The first descriptions of bipolar mania over 100 years ago indicate awareness that changes in purine metabolism are correlated with mania. More recent studies have confirmed that the degree of purine metabolism disruption is correlated with symptom severity and hospital length of stay: purine metabolism returning to normal indicates that the episode has resolved, whereas symptom resolution without purine metabolism normalization is likely to be temporary followed by symptom recurrence.
Decreased need for sleep/ dissolution of circadian rhythm and grandiose delusions are some of the most characteristic symptoms of mania. These symptoms are tightly correlated in clinical practice, purine metabolism provides a common pathway.

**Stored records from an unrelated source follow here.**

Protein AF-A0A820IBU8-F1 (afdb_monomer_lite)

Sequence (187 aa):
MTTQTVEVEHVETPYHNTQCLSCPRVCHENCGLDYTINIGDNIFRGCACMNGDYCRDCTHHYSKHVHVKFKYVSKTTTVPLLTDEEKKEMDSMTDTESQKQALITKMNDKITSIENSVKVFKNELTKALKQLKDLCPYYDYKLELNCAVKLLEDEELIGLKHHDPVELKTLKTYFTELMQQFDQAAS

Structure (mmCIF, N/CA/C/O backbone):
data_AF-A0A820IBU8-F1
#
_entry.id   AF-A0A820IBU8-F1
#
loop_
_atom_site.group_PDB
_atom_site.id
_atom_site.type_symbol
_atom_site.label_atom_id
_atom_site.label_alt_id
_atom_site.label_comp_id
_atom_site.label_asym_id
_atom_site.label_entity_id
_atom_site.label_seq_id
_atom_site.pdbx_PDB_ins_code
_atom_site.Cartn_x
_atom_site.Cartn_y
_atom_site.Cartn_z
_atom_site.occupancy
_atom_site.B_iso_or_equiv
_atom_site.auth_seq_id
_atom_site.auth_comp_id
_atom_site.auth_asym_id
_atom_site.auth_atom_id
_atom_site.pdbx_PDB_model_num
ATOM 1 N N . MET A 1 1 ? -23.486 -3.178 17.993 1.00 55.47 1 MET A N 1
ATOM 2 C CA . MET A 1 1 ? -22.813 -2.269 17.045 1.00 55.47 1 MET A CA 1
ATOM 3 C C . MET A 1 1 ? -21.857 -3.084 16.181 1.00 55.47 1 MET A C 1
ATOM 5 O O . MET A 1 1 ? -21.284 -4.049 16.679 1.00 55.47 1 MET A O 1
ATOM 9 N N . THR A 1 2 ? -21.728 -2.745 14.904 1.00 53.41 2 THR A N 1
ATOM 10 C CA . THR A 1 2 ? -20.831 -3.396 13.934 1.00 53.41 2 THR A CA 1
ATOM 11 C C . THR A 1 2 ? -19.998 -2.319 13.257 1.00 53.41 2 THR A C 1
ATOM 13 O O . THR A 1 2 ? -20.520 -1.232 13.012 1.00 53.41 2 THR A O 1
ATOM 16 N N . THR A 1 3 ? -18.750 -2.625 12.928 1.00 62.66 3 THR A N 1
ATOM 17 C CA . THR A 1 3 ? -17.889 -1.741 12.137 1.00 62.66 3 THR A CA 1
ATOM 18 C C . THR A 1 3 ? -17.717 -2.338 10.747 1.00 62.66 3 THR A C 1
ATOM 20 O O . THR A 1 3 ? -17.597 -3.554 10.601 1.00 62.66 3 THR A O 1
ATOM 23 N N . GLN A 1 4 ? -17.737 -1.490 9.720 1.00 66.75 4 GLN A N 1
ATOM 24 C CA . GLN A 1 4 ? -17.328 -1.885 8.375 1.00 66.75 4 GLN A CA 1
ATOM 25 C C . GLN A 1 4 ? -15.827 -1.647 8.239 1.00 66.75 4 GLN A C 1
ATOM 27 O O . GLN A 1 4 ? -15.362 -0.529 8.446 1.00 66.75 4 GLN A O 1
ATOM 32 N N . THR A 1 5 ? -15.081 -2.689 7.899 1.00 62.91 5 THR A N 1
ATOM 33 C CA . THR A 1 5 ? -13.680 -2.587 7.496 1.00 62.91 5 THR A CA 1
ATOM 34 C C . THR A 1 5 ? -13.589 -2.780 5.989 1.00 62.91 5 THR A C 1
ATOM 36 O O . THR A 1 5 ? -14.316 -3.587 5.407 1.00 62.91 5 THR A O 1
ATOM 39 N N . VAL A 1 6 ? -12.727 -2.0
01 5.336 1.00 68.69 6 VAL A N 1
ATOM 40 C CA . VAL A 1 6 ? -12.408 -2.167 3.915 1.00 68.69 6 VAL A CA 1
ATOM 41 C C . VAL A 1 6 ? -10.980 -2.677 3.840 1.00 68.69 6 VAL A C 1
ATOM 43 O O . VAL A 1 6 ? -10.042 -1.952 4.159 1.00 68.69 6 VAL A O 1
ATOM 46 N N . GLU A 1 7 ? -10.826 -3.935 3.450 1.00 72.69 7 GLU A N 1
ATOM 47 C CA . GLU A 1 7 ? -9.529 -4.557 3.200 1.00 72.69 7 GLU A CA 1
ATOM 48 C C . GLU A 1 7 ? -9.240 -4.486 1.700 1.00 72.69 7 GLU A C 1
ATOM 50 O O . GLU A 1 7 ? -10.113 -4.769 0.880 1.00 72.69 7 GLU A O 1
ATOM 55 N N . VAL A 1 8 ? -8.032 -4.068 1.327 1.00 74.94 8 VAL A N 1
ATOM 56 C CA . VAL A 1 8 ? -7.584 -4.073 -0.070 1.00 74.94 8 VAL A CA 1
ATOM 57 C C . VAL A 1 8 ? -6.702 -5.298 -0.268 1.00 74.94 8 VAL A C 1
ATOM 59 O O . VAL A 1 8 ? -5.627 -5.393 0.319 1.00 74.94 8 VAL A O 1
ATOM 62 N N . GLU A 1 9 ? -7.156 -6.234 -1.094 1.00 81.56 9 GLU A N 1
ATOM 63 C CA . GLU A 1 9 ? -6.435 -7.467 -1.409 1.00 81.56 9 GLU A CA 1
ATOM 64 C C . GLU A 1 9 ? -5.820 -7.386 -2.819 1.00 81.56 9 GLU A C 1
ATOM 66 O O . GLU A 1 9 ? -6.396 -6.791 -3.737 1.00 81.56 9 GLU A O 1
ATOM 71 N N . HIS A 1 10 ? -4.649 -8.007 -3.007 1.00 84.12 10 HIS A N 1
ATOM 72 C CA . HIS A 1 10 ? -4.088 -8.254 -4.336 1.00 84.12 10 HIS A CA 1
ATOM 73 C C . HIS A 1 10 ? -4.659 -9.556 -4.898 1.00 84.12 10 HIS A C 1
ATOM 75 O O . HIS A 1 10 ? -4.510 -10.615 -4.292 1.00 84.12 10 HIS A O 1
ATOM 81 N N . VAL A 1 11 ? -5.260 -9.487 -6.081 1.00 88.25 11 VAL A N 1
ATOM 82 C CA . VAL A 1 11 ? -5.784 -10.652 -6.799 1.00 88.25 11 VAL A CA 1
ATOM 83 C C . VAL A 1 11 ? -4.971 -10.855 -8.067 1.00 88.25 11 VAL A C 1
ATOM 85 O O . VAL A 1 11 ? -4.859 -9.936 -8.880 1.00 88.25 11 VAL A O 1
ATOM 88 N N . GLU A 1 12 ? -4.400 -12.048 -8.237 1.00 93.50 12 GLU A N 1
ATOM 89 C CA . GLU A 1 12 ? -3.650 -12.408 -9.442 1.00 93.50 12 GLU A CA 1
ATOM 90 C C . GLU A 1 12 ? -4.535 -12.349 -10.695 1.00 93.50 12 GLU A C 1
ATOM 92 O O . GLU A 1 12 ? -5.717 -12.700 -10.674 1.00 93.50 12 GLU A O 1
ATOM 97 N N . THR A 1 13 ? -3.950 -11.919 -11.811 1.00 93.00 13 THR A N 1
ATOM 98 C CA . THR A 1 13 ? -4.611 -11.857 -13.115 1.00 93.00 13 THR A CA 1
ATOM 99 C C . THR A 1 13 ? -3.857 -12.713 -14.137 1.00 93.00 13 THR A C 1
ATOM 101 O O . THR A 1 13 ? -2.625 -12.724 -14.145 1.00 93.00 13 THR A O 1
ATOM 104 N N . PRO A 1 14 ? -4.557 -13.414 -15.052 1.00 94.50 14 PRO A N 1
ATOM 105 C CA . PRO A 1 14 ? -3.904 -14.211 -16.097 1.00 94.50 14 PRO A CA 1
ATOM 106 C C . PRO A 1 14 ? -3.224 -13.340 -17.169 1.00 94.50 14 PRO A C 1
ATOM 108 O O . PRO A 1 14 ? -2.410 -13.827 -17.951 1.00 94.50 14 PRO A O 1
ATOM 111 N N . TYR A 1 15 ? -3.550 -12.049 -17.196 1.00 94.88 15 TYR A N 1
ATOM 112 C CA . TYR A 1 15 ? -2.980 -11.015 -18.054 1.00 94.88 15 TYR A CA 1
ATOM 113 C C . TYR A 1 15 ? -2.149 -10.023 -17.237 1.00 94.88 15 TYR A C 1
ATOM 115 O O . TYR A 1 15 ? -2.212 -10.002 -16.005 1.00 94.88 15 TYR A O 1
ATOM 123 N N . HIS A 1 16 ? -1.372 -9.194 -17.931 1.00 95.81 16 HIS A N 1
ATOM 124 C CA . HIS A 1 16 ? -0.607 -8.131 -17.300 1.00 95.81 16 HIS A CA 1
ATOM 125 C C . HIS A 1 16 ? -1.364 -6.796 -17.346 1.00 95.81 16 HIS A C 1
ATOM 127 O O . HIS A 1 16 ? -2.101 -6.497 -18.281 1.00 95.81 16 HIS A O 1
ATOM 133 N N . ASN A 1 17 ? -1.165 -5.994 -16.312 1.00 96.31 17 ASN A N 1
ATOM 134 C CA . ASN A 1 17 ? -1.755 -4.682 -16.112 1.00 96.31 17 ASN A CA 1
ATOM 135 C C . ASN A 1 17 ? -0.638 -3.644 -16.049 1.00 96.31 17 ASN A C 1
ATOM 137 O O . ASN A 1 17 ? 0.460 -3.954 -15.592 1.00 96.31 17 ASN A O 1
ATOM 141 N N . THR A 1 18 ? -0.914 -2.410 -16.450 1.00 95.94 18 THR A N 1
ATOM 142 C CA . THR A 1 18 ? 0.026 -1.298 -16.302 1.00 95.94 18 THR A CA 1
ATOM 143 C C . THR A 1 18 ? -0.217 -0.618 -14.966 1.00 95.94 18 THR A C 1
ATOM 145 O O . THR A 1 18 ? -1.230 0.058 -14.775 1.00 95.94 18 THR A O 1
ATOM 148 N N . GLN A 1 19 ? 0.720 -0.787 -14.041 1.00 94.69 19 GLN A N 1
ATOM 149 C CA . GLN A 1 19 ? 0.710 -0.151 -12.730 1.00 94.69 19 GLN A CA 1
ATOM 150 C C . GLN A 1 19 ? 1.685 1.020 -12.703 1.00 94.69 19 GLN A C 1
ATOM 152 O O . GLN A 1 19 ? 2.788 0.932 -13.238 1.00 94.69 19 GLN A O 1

Adenosine is a purine that initiates sleep: decreased adenosine may be to blame for decreased need for sleep. Guanosine is also a purine: guanosine-mimicking medications can cause grandiose delusions in susceptible individuals. Purine metabolism disruptions that cause decreased adenosine are expected to cause a compensatory increase in guanosine.

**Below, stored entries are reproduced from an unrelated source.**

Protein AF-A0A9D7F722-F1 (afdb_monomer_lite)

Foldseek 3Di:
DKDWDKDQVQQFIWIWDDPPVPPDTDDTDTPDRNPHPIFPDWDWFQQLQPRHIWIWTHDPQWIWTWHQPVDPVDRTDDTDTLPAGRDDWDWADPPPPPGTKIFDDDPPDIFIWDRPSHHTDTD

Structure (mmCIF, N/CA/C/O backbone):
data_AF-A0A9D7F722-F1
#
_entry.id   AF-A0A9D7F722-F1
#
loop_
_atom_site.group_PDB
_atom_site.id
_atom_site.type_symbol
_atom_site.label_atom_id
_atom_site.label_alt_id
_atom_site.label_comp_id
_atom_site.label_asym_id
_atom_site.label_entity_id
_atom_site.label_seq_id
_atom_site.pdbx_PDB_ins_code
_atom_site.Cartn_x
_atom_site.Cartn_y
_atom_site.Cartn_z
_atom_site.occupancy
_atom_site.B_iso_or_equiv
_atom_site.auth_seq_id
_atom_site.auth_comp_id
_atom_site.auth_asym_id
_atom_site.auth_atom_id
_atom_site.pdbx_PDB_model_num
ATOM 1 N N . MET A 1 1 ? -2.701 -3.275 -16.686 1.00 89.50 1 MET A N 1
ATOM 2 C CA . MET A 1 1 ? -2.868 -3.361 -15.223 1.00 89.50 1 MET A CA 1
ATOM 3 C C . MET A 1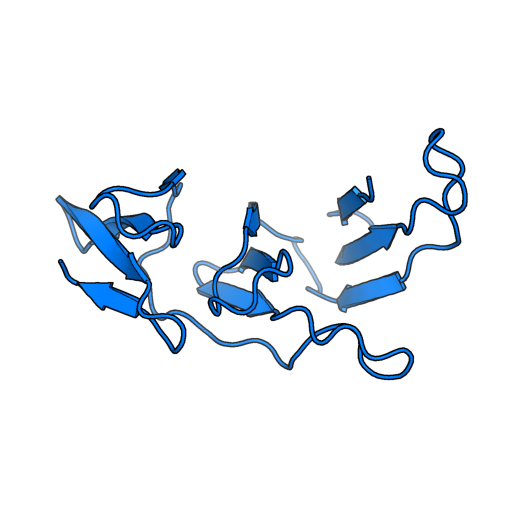 1 ? -1.535 -3.703 -14.617 1.00 89.50 1 MET A C 1
ATOM 5 O O . MET A 1 1 ? -0.897 -4.659 -15.063 1.00 89.50 1 MET A O 1
ATOM 9 N N . ASP A 1 2 ? -1.144 -2.891 -13.656 1.00 92.81 2 ASP A N 1
ATOM 10 C CA . ASP A 1 2 ? 0.159 -2.937 -13.018 1.00 92.81 2 ASP A CA 1
ATOM 11 C C . ASP A 1 2 ? 0.170 -3.913 -11.841 1.00 92.81 2 ASP A C 1
ATOM 13 O O . ASP A 1 2 ? -0.861 -4.499 -11.505 1.00 92.81 2 ASP A O 1
ATOM 17 N N . ILE A 1 3 ? 1.341 -4.116 -11.238 1.00 95.44 3 ILE A N 1
ATOM 18 C CA . ILE A 1 3 ? 1.505 -4.982 -10.067 1.00 95.44 3 ILE A CA 1
ATOM 19 C C . ILE A 1 3 ? 2.226 -4.216 -8.967 1.00 95.44 3 ILE A C 1
ATOM 21 O O . ILE A 1 3 ? 3.274 -3.625 -9.210 1.00 95.44 3 ILE A O 1
ATOM 25 N N . VAL A 1 4 ? 1.714 -4.302 -7.743 1.00 96.88 4 VAL A N 1
ATOM 26 C CA . VAL A 1 4 ? 2.458 -3.947 -6.532 1.00 96.88 4 VAL A CA 1
ATOM 27 C C . VAL A 1 4 ? 2.826 -5.237 -5.807 1.00 96.88 4 VAL A C 1
ATOM 29 O O . VAL A 1 4 ? 2.008 -6.147 -5.684 1.00 96.88 4 VAL A O 1
ATOM 32 N N . SER A 1 5 ? 4.070 -5.337 -5.350 1.00 95.81 5 SER A N 1
ATOM 33 C CA . SER A 1 5 ? 4.585 -6.508 -4.646 1.00 95.81 5 SER A CA 1
ATOM 34 C C . SER A 1 5 ? 5.343 -6.088 -3.402 1.00 95.81 5 SER A C 1
ATOM 36 O O . SER A 1 5 ? 6.148 -5.162 -3.446 1.00 95.81 5 SER A O 1
ATOM 38 N N . ALA A 1 6 ? 5.170 -6.848 -2.326 1.00 95.12 6 ALA A N 1
ATOM 39 C CA . ALA A 1 6 ? 6.034 -6.794 -1.158 1.00 95.12 6 ALA A CA 1
ATOM 40 C C . ALA A 1 6 ? 6.905 -8.052 -1.082 1.00 95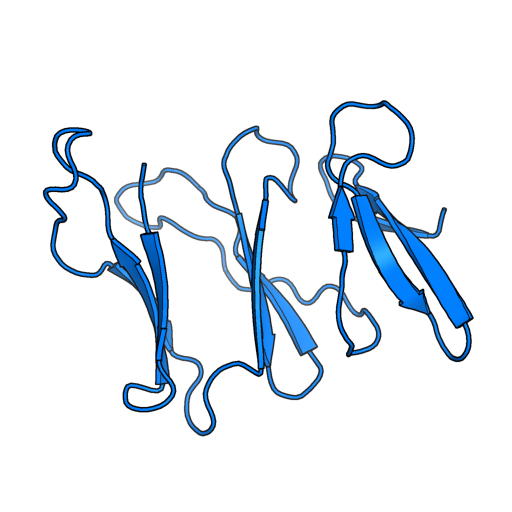.12 6 ALA A C 1
ATOM 42 O O . ALA A 1 6 ? 6.451 -9.151 -1.397 1.00 95.12 6 ALA A O 1
ATOM 43 N N . SER A 1 7 ? 8.161 -7.899 -0.669 1.00 91.88 7 SER A N 1
ATOM 44 C CA . SER A 1 7 ? 9.108 -9.007 -0.526 1.00 91.88 7 SER A CA 1
ATOM 45 C C . SER A 1 7 ? 9.784 -8.960 0.834 1.00 91.88 7 SER A C 1
ATOM 47 O O . SER A 1 7 ? 10.449 -7.984 1.169 1.00 91.88 7 SER A O 1
ATOM 49 N N . THR A 1 8 ? 9.674 -10.052 1.589 1.00 89.06 8 THR A N 1
ATOM 50 C CA . THR A 1 8 ? 10.370 -10.240 2.872 1.00 89.06 8 THR A CA 1
ATOM 51 C C . THR A 1 8 ? 11.851 -10.573 2.700 1.00 89.06 8 THR A C 1
ATOM 53 O O . THR A 1 8 ? 12.621 -10.455 3.645 1.00 89.06 8 THR A O 1
ATOM 56 N N . PHE A 1 9 ? 12.272 -10.999 1.503 1.00 90.12 9 PHE A N 1
ATOM 57 C CA . PHE A 1 9 ? 13.680 -11.289 1.227 1.00 90.12 9 PHE A CA 1
ATOM 58 C C . PHE A 1 9 ? 14.468 -10.015 0.922 1.00 90.12 9 PHE A C 1
ATOM 60 O O . PHE A 1 9 ? 15.578 -9.839 1.415 1.00 90.12 9 PHE A O 1
ATOM 67 N N . SER A 1 10 ? 13.895 -9.132 0.101 1.00 91.69 10 SER A N 1
ATOM 68 C CA . SER A 1 10 ? 14.521 -7.857 -0.259 1.00 91.69 10 SER A CA 1
ATOM 69 C C . SER A 1 10 ? 14.042 -6.687 0.590 1.00 91.69 10 SER A C 1
ATOM 71 O O . SER A 1 10 ? 14.520 -5.588 0.359 1.00 91.69 10 SER A O 1
ATOM 73 N N . ASN A 1 11 ? 13.113 -6.908 1.528 1.00 93.81 11 ASN A N 1
ATOM 74 C CA . ASN A 1 11 ? 12.573 -5.889 2.431 1.00 93.81 11 ASN A CA 1
ATOM 75 C C . ASN A 1 11 ? 11.963 -4.672 1.721 1.00 93.81 11 ASN A C 1
ATOM 77 O O . ASN A 1 11 ? 11.980 -3.567 2.245 1.00 93.81 11 ASN A O 1
ATOM 81 N N . ASN A 1 12 ? 11.398 -4.872 0.530 1.00 95.44 12 ASN A N 1
ATOM 82 C CA . ASN A 1 12 ? 10.915 -3.777 -0.307 1.00 95.44 12 ASN A CA 1
ATOM 83 C C . ASN A 1 12 ? 9.459 -3.979 -0.694 1.00 95.44 12 ASN A C 1
ATOM 85 O O . ASN A 1 12 ? 9.020 -5.109 -0.937 1.00 95.44 12 ASN A O 1
ATOM 89 N N . VAL A 1 13 ? 8.765 -2.857 -0.848 1.00 97.19 13 VAL A N 1
ATOM 90 C CA . VAL A 1 13 ? 7.520 -2.754 -1.603 1.00 97.19 13 VAL A CA 1
ATOM 91 C C . VAL A 1 13 ? 7.837 -2.062 -2.922 1.00 97.19 13 VAL A C 1
ATOM 93 O O . VAL A 1 13 ? 8.454 -0.995 -2.947 1.00 97.19 13 VAL A O 1
ATOM 96 N N . VAL A 1 14 ? 7.466 -2.699 -4.028 1.00 96.19 14 VAL A N 1
ATOM 97 C CA . VAL A 1 14 ? 7.798 -2.259 -5.385 1.00 96.19 14 VAL A CA 1
ATOM 98 C C . VAL A 1 14 ? 6.568 -2.273 -6.283 1.00 96.19 14 VAL A C 1
ATOM 100 O O . VAL A 1 14 ? 5.667 -3.091 -6.099 1.00 96.19 14 VAL A O 1
ATOM 103 N N . TRP A 1 15 ? 6.569 -1.402 -7.285 1.00 96.00 15 TRP A N 1
ATOM 104 C CA . TRP A 1 15 ? 5.582 -1.341 -8.357 1.00 96.00 15 TRP A CA 1
ATOM 105 C C . TRP A 1 15 ? 6.214 -1.737 -9.695 1.00 96.00 15 TRP A C 1
ATOM 107 O O . TRP A 1 15 ? 7.321 -1.313 -10.029 1.00 96.00 15 TRP A O 1
ATOM 117 N N . PHE A 1 16 ? 5.496 -2.546 -10.465 1.00 95.00 16 PHE A N 1
ATOM 118 C CA . PHE A 1 16 ? 5.824 -2.935 -11.827 1.00 95.00 16 PHE A CA 1
ATOM 119 C C . PHE A 1 16 ? 4.778 -2.354 -12.777 1.00 95.00 16 PHE A C 1
ATOM 121 O O . PHE A 1 16 ? 3.620 -2.784 -12.780 1.00 95.00 16 PHE A O 1
ATOM 128 N N . GLU A 1 17 ? 5.206 -1.407 -13.607 1.00 93.12 17 GLU A N 1
ATOM 129 C CA . GLU A 1 17 ? 4.384 -0.830 -14.670 1.00 93.12 17 GLU A CA 1
ATOM 130 C C . GLU A 1 17 ? 4.170 -1.855 -15.789 1.00 93.12 17 GLU A C 1
ATOM 132 O O . GLU A 1 17 ? 5.126 -2.473 -16.267 1.00 93.12 17 GLU A O 1
ATOM 137 N N . ASN A 1 18 ? 2.923 -2.022 -16.226 1.00 94.56 18 ASN A N 1
ATOM 138 C CA . ASN A 1 18 ? 2.579 -2.832 -17.386 1.00 94.56 18 ASN A CA 1
ATOM 139 C C . ASN A 1 18 ? 2.680 -1.988 -18.660 1.00 94.56 18 ASN A C 1
ATOM 141 O O . ASN A 1 18 ? 1.799 -1.188 -18.970 1.00 94.56 18 ASN A O 1
ATOM 145 N N . LEU A 1 19 ? 3.745 -2.212 -19.422 1.00 94.81 19 LEU A N 1
ATOM 146 C CA . LEU A 1 19 ? 4.184 -1.358 -20.525 1.00 94.81 19 LEU A CA 1
ATOM 147 C C . LEU A 1 19 ? 3.263 -1.401 -21.749 1.00 94.81 19 LEU A C 1
ATOM 149 O O . LEU A 1 19 ? 3.249 -0.467 -22.548 1.00 94.81 19 LEU A O 1
ATOM 153 N N . ASN A 1 20 ? 2.526 -2.497 -21.935 1.00 94.38 20 ASN A N 1
ATOM 154 C CA . ASN A 1 20 ? 1.750 -2.739 -23.154 1.00 94.38 20 ASN A CA 1
ATOM 155 C C . ASN A 1 20 ? 0.302 -3.192 -22.895 1.00 94.38 20 ASN A C 1
ATOM 157 O O . ASN A 1 20 ? -0.433 -3.491 -23.836 1.00 94.38 20 ASN A O 1
ATOM 161 N N . GLY A 1 21 ? -0.114 -3.284 -21.628 1.00 92.88 21 GLY A N 1
ATOM 162 C CA . GLY A 1 21 ? -1.437 -3.773 -21.233 1.00 92.88 21 GLY A CA 1
ATOM 163 C C . GLY A 1 21 ? -1.646 -5.284 -21.405 1.00 92.88 21 GLY A C 1
ATOM 164 O O . GLY A 1 21 ? -2.724 -5.782 -21.093 1.00 92.88 21 GLY A O 1
ATOM 165 N N . GLN A 1 22 ? -0.633 -6.023 -21.858 1.00 95.06 22 GLN A N 1
ATOM 166 C CA . GLN A 1 22 ? -0.658 -7.469 -22.109 1.00 95.06 22 GLN A CA 1
ATOM 167 C C . GLN A 1 22 ? 0.204 -8.259 -21.112 1.00 95.06 22 GLN A C 1
ATOM 169 O O . GLN A 1 22 ? 0.324 -9.476 -21.239 1.00 95.06 22 GLN A O 1
ATOM 174 N N . GLY A 1 23 ? 0.769 -7.585 -20.103 1.00 93.31 23 GLY A N 1
ATOM 175 C CA . GLY A 1 23 ? 1.580 -8.219 -19.059 1.00 93.31 23 GLY A CA 1
ATOM 176 C C . GLY A 1 23 ? 3.078 -8.227 -19.363 1.00 93.31 23 GLY A C 1
ATOM 177 O O . GLY A 1 23 ? 3.809 -9.043 -18.808 1.00 93.31 23 GLY A O 1
ATOM 178 N N . GLU A 1 24 ? 3.543 -7.337 -20.241 1.00 97.06 24 GLU A N 1
ATOM 179 C CA . GLU A 1 24 ? 4.961 -6.991 -20.328 1.00 97.06 24 GLU A CA 1
ATOM 180 C C . GLU A 1 24 ? 5.263 -5.926 -19.273 1.00 97.06 24 GLU A C 1
ATOM 182 O O . GLU A 1 24 ? 4.710 -4.828 -19.325 1.00 97.06 24 GLU A O 1
ATOM 187 N N . TYR A 1 25 ? 6.104 -6.263 -18.298 1.00 96.88 25 TYR A N 1
ATOM 188 C CA . TYR A 1 25 ? 6.401 -5.396 -17.162 1.00 96.88 25 TYR A CA 1
ATOM 189 C C . TYR A 1 25 ? 7.789 -4.771 -17.282 1.00 96.88 25 TYR A C 1
ATOM 191 O O . TYR A 1 25 ? 8.737 -5.432 -17.708 1.00 96.88 25 TYR A O 1
ATOM 199 N N . GLY A 1 26 ? 7.897 -3.502 -16.890 1.00 94.56 26 GLY A N 1
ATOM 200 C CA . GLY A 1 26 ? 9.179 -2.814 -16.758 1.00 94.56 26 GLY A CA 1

Many treatments for mania are also useful for epilepsy. Epilepsy is increasingly understood as a disorder of adenosine metabolism: adenosine is the body's primary anti-seizure chemical and chronic adenosine deficiency contributes to the development of epilepsy following injury.
Purine-metabolism mechanisms unite the variety of bipolar treatments: medicinal (lithium, valproate, benzodiazepines, etc.) and procedural (ECT, etc.). These also explain the curiosity that allopurinol, a purine-mimicking drug, incidentally improves mania prevention.